The final nail in the coffin is the Alternative Vote system of voting. What basically happens is that each industry group gets to vote for its own award - so the directors vote for the Best Director and the editors vote for the Best Editor. But in the case of Best Picture, everyone can vote and they have to rank all ten (count 'em!) ten nominees. If a nominated film fails to get at least 10% of the first-choice votes, it gets knocked out, and all the people who voted for that film have their second choice added to the ballot. So goes the knock-out process until a winner emerges. What this means is that you can easily have a film win without a majority, or even a plurality of first-choice votes, so long as most people think it's basically okay and rank it somewhere in the top third of movies. And, you guessed it, that favours films that are basically pretty harmless and banal and are unlikely to offend anyone.

The upshot is that, thanks to Age, Actors and AV, the Oscars never were and likely never will be a place where great pioneering provocative cinema is awarded. But just because the awards on offer have no credibility doesn't mean that the TV show has to suck. In theory, one could imagine a scenario in which, while the awards were nonsensical, the ceremony was spectacularly entertaining. And for years this is exactly what the Golden Globes managed to pull off, with its slightly anarchic, shambolic air, fueled by too much booze and a sort of wry amusement at the anonymity of the hosts. This trend reached its apex with this year's ceremony, featuring Ricky Gervais as a kind of schlubby avenging angel, speaking Truth to Self-Appointed Power. Gervais said what everyone was thinking but didn't have the balls to say. And what's more, he said it to their faces. Never before have I seen such a glorious spectacle - such a brilliant skewering of ego. But, alas, hackles up, Hollywood is never going to allow that kind of bat-shit crazy career suicide again.

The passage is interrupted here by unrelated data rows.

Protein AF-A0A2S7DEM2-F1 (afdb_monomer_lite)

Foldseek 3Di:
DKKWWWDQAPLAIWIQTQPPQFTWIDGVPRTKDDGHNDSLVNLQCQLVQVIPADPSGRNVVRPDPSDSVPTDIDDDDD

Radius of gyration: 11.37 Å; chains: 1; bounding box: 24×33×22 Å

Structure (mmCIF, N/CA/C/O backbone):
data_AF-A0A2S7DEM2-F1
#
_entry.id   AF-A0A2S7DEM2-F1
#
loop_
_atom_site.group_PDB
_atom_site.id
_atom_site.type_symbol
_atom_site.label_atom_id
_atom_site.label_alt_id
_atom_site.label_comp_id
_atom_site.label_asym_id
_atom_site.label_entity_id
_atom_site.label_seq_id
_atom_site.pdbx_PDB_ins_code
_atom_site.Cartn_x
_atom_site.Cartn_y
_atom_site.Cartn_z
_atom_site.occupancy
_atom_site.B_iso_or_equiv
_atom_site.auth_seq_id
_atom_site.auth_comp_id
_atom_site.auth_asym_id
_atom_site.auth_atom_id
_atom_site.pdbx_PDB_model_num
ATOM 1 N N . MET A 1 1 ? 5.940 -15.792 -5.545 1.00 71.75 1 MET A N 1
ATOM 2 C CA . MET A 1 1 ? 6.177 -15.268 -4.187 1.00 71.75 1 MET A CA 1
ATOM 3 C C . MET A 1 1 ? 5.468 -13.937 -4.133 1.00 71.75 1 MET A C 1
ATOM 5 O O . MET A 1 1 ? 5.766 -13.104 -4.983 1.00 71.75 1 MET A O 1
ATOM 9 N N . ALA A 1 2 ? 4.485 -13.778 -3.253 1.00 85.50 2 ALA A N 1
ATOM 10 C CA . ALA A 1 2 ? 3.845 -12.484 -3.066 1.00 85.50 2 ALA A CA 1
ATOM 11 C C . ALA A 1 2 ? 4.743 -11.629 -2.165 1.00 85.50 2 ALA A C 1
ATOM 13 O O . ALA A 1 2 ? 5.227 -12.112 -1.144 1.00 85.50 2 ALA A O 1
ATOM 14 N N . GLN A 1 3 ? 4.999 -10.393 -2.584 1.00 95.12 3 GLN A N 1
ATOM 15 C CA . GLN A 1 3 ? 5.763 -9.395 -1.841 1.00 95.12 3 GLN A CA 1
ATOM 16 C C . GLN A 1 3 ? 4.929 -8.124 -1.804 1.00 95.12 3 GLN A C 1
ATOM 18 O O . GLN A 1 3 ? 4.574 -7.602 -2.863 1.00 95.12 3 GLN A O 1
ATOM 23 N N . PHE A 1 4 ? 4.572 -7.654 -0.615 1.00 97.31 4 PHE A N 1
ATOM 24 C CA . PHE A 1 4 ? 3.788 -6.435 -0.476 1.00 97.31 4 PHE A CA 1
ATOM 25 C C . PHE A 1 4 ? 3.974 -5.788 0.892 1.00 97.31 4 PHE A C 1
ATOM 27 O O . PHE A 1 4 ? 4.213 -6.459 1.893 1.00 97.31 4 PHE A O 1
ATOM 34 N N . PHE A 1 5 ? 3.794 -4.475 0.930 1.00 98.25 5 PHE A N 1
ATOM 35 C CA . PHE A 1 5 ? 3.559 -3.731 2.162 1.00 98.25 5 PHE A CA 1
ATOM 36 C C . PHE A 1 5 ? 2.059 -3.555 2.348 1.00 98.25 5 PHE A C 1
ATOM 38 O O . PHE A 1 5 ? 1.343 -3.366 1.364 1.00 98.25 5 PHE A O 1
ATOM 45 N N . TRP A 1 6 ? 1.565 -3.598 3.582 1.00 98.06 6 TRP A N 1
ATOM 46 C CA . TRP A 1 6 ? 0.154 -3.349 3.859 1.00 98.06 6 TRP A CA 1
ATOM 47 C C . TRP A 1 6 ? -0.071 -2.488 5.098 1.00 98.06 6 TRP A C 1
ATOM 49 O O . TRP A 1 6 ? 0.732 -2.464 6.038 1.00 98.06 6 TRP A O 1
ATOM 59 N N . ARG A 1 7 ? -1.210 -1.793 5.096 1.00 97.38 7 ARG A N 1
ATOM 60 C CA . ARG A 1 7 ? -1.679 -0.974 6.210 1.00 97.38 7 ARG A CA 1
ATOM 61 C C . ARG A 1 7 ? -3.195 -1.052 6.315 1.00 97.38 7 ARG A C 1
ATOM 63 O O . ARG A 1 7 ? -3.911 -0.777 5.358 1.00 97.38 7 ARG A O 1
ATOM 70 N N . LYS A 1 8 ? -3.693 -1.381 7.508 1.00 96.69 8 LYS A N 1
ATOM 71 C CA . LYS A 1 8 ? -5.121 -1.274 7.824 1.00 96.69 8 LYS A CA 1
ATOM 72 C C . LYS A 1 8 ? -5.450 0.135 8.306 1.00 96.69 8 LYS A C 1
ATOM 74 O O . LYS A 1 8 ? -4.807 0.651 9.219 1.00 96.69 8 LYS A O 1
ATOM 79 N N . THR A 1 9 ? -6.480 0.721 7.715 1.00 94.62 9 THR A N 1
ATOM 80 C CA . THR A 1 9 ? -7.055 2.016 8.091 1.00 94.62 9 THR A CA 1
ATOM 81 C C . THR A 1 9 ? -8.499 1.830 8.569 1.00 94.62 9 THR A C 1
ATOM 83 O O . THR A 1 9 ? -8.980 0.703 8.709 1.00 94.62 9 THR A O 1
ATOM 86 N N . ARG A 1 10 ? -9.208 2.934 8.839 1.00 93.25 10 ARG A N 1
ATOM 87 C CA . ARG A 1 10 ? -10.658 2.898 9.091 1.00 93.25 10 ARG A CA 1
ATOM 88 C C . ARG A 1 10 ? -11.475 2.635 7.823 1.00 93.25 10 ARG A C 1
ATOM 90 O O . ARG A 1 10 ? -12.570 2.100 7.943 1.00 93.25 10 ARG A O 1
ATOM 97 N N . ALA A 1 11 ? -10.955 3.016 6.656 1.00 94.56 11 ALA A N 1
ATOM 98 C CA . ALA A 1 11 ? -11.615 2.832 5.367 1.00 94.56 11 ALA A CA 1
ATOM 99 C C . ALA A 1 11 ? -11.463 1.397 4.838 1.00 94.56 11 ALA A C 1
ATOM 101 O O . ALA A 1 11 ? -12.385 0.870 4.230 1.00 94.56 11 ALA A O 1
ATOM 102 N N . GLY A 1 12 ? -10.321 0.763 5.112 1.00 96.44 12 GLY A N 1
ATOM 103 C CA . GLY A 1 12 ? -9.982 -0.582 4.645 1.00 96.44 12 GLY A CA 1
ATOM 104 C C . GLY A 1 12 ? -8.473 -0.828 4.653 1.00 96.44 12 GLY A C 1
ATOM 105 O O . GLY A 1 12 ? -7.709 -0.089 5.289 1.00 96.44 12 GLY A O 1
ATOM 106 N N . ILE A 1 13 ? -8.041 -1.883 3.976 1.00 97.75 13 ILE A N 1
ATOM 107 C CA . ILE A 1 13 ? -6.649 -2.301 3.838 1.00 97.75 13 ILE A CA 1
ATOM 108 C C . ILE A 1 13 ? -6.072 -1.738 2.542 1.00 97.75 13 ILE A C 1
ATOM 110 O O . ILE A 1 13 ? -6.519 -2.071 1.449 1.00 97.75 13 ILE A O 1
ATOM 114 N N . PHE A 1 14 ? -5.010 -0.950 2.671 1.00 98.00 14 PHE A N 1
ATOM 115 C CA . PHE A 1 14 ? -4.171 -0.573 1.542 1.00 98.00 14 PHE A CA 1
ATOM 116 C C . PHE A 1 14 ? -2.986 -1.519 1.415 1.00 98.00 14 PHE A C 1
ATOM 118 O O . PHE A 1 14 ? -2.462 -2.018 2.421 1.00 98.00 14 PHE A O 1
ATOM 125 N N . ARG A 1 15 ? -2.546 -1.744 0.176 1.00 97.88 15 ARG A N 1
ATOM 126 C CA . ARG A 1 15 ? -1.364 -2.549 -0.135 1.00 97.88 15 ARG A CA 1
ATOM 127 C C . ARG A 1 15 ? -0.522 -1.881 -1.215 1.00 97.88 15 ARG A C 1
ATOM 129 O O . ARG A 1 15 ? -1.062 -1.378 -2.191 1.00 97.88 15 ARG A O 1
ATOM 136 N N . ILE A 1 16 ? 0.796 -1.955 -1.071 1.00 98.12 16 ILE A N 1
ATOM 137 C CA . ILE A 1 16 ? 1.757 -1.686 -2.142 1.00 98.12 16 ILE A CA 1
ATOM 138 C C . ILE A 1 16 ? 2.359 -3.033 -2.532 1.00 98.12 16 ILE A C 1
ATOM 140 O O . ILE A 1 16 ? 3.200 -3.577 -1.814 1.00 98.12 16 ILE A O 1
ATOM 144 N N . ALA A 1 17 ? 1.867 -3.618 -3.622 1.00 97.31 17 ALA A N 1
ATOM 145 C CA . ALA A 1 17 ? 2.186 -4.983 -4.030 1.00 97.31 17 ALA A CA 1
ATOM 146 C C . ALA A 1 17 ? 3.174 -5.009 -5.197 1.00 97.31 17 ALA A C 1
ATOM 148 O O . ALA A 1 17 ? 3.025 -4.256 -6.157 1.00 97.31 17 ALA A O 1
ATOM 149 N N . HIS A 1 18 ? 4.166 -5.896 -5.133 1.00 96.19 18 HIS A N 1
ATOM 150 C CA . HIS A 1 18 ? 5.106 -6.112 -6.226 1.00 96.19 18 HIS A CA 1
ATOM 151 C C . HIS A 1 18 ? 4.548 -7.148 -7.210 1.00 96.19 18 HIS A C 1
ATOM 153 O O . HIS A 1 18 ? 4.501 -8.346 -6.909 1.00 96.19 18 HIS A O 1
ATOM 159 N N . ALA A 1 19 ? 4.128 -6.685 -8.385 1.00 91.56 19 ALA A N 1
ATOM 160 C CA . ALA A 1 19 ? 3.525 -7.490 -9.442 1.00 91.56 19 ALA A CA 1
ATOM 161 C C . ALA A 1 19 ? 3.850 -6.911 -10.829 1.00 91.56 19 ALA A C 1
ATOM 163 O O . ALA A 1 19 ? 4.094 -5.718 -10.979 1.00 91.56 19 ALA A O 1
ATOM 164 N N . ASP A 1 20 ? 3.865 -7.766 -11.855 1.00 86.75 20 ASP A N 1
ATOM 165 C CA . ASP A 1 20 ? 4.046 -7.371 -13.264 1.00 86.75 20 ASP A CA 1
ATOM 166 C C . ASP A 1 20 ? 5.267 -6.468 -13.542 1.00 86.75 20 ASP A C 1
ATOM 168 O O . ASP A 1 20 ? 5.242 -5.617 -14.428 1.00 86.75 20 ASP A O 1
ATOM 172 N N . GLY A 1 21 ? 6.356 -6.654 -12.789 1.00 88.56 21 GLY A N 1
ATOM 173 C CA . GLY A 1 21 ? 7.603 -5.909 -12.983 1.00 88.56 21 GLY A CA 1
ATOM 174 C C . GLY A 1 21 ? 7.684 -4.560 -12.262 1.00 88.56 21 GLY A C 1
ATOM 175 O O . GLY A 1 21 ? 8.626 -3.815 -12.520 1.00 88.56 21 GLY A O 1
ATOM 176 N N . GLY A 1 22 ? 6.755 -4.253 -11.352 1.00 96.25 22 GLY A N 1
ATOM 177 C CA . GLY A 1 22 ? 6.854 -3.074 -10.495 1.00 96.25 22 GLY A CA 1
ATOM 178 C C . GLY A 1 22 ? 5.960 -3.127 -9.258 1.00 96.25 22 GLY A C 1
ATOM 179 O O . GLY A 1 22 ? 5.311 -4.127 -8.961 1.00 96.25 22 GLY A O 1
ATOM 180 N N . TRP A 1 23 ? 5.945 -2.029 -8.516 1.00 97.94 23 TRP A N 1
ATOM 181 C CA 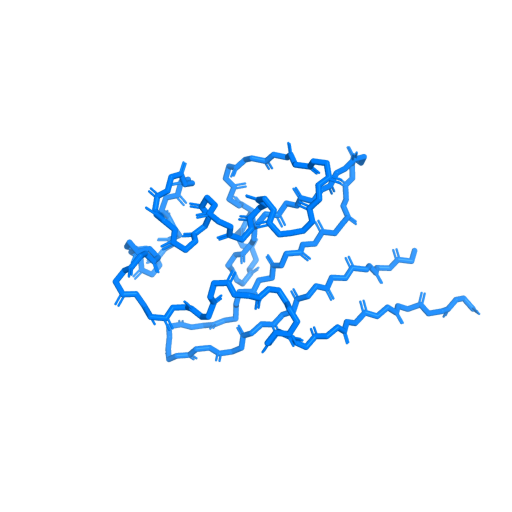. TRP A 1 23 ? 5.101 -1.826 -7.344 1.00 97.94 23 TRP A CA 1
ATOM 182 C C . TRP A 1 23 ? 3.798 -1.162 -7.753 1.00 97.94 23 TRP A C 1
ATOM 184 O O . TRP A 1 23 ? 3.802 -0.220 -8.538 1.00 97.94 23 TRP A O 1
ATOM 194 N N . GLN A 1 24 ? 2.685 -1.669 -7.245 1.00 97.69 24 GLN A N 1
ATOM 195 C CA . GLN A 1 24 ? 1.342 -1.240 -7.613 1.00 97.69 24 GLN A CA 1
ATOM 196 C C . GLN A 1 24 ? 0.551 -0.937 -6.335 1.00 97.69 24 GLN A C 1
ATOM 198 O O . GLN A 1 24 ? 0.603 -1.751 -5.406 1.00 97.69 24 GLN A O 1
ATOM 203 N N . PRO A 1 25 ? -0.161 0.199 -6.260 1.00 97.56 25 PRO A N 1
ATOM 204 C CA . PRO A 1 25 ? -1.056 0.501 -5.154 1.00 97.56 25 PRO A CA 1
ATOM 205 C C . PRO A 1 25 ? -2.389 -0.244 -5.296 1.00 97.56 25 PRO A C 1
ATOM 207 O O . PRO A 1 25 ? -2.931 -0.399 -6.390 1.00 97.56 25 PRO A O 1
ATOM 210 N N . TRP A 1 26 ? -2.914 -0.717 -4.171 1.00 97.75 26 TRP A N 1
ATOM 211 C CA . TRP A 1 26 ? -4.189 -1.421 -4.075 1.00 97.75 26 TRP A CA 1
ATOM 212 C C . TRP A 1 26 ? -4.966 -0.957 -2.848 1.00 97.75 26 TRP A C 1
ATOM 214 O O . TRP A 1 26 ? -4.375 -0.688 -1.797 1.00 97.75 26 TRP A O 1
ATOM 224 N N . PHE A 1 27 ? -6.289 -0.970 -2.962 1.00 97.62 27 PHE A N 1
ATOM 225 C CA . PHE A 1 27 ? -7.220 -0.836 -1.848 1.00 97.62 27 PHE A CA 1
ATOM 226 C C . PHE A 1 27 ? -8.157 -2.041 -1.840 1.00 97.62 27 PHE A C 1
ATOM 228 O O . PHE A 1 27 ? -8.903 -2.241 -2.791 1.00 97.62 27 PHE A O 1
ATOM 235 N N . GLU A 1 28 ? -8.099 -2.870 -0.796 1.00 96.56 28 GLU A N 1
ATOM 236 C CA . GLU A 1 28 ? -8.764 -4.180 -0.792 1.00 96.56 28 GLU A CA 1
ATOM 237 C C . GLU A 1 28 ? -8.487 -4.905 -2.127 1.00 96.56 28 GLU A C 1
ATOM 239 O O . GLU A 1 28 ? -7.330 -4.966 -2.544 1.00 96.56 28 GLU A O 1
ATOM 244 N N . ASP A 1 29 ? -9.503 -5.400 -2.833 1.00 95.88 29 ASP A N 1
ATOM 245 C CA . ASP A 1 29 ? -9.370 -6.092 -4.123 1.00 95.88 29 ASP A CA 1
ATOM 246 C C . ASP A 1 29 ? -9.284 -5.157 -5.350 1.00 95.88 29 ASP A C 1
ATOM 248 O O . ASP A 1 29 ? -9.256 -5.623 -6.491 1.00 95.88 29 ASP A O 1
ATOM 252 N N . GLU A 1 30 ? -9.207 -3.842 -5.139 1.00 96.25 30 GLU A N 1
ATOM 253 C CA . GLU A 1 30 ? -9.129 -2.830 -6.193 1.00 96.25 30 GLU A CA 1
ATOM 254 C C . GLU A 1 30 ? -7.671 -2.485 -6.508 1.00 96.25 30 GLU A C 1
ATOM 256 O O . GLU A 1 30 ? -6.926 -1.997 -5.654 1.00 96.25 30 GLU A O 1
ATOM 261 N N . LYS A 1 31 ? -7.259 -2.716 -7.759 1.00 95.62 31 LYS A N 1
ATOM 262 C CA . LYS A 1 31 ? -5.978 -2.232 -8.282 1.00 95.62 31 LYS A CA 1
ATOM 263 C C . LYS A 1 31 ? -6.118 -0.765 -8.665 1.00 95.62 31 LYS A C 1
ATOM 265 O O . LYS A 1 31 ? -6.949 -0.443 -9.511 1.00 95.62 31 LYS A O 1
ATOM 270 N N . LEU A 1 32 ? -5.279 0.092 -8.095 1.00 95.94 32 LEU A N 1
ATOM 271 C CA . LEU A 1 32 ? -5.243 1.514 -8.426 1.00 95.94 32 LEU A CA 1
ATOM 272 C C . LEU A 1 32 ? -4.245 1.775 -9.563 1.00 95.94 32 LEU A C 1
ATOM 274 O O . LEU A 1 32 ? -3.392 0.935 -9.875 1.00 95.94 32 LEU A O 1
ATOM 278 N N . MET A 1 33 ? -4.368 2.932 -10.216 1.00 94.12 33 MET A N 1
ATOM 279 C CA . MET A 1 33 ? -3.464 3.313 -11.302 1.00 94.12 33 MET A CA 1
ATOM 280 C C . MET A 1 33 ? -2.015 3.413 -10.814 1.00 94.12 33 MET A C 1
ATOM 282 O O . MET A 1 33 ? -1.743 3.901 -9.721 1.00 94.12 33 MET A O 1
ATOM 286 N N . GLY A 1 34 ? -1.086 3.007 -11.680 1.00 94.12 34 GLY A N 1
ATOM 287 C CA . GLY A 1 34 ? 0.346 3.210 -11.493 1.00 94.12 34 GLY A CA 1
ATOM 288 C C . GLY A 1 34 ? 1.127 1.903 -11.413 1.00 94.12 34 GLY A C 1
ATOM 289 O O . GLY A 1 34 ? 0.635 0.851 -11.004 1.00 94.12 34 GLY A O 1
ATOM 290 N N . THR A 1 35 ? 2.369 1.943 -11.878 1.00 96.81 35 THR A N 1
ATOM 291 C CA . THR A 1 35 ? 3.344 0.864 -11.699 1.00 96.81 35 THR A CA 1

And so we ended up with the debacle that was last night's ceremony. The awards roster was, as usual, bloated with technical awards that no-one except the industry cares about (who, outside the obsessives, even knows what an Art Director does? - who even watches short features anyway?) The winners were all the odds-on favourites - The King's Speech cleaning up the main awards, Inception taking the technical awards, and The Fighter and Black Swan rounding out the roster. Even Melissa Leo's F-bomb came across as pre-scripted - her faux-naivete and excitement a calculated move to garner column inches and, hey!, I too fell for it. The only real shock was just how uninvolved James Franco looked - merely cementing his art-house credentials as the guy too busy reading Kerouac to give a damn.

And so the endless speculation about the winners is over, and the real Oscar conversation - who wore what - can begin. Glossy pictures of stars in ball-gowns will sell magazines and drive unique page-views to the TMZ. And in a world where print media is dying and advertising is leaking to the internet - where movie studios are struggling to fend off piracy - maybe we shouldn't begrudge them their annual shameless cash-in. Fine. But all I ask is that we stop pretending that the Ocars have anything to do with a real discussion about what was good and admirable in the last year's cinema.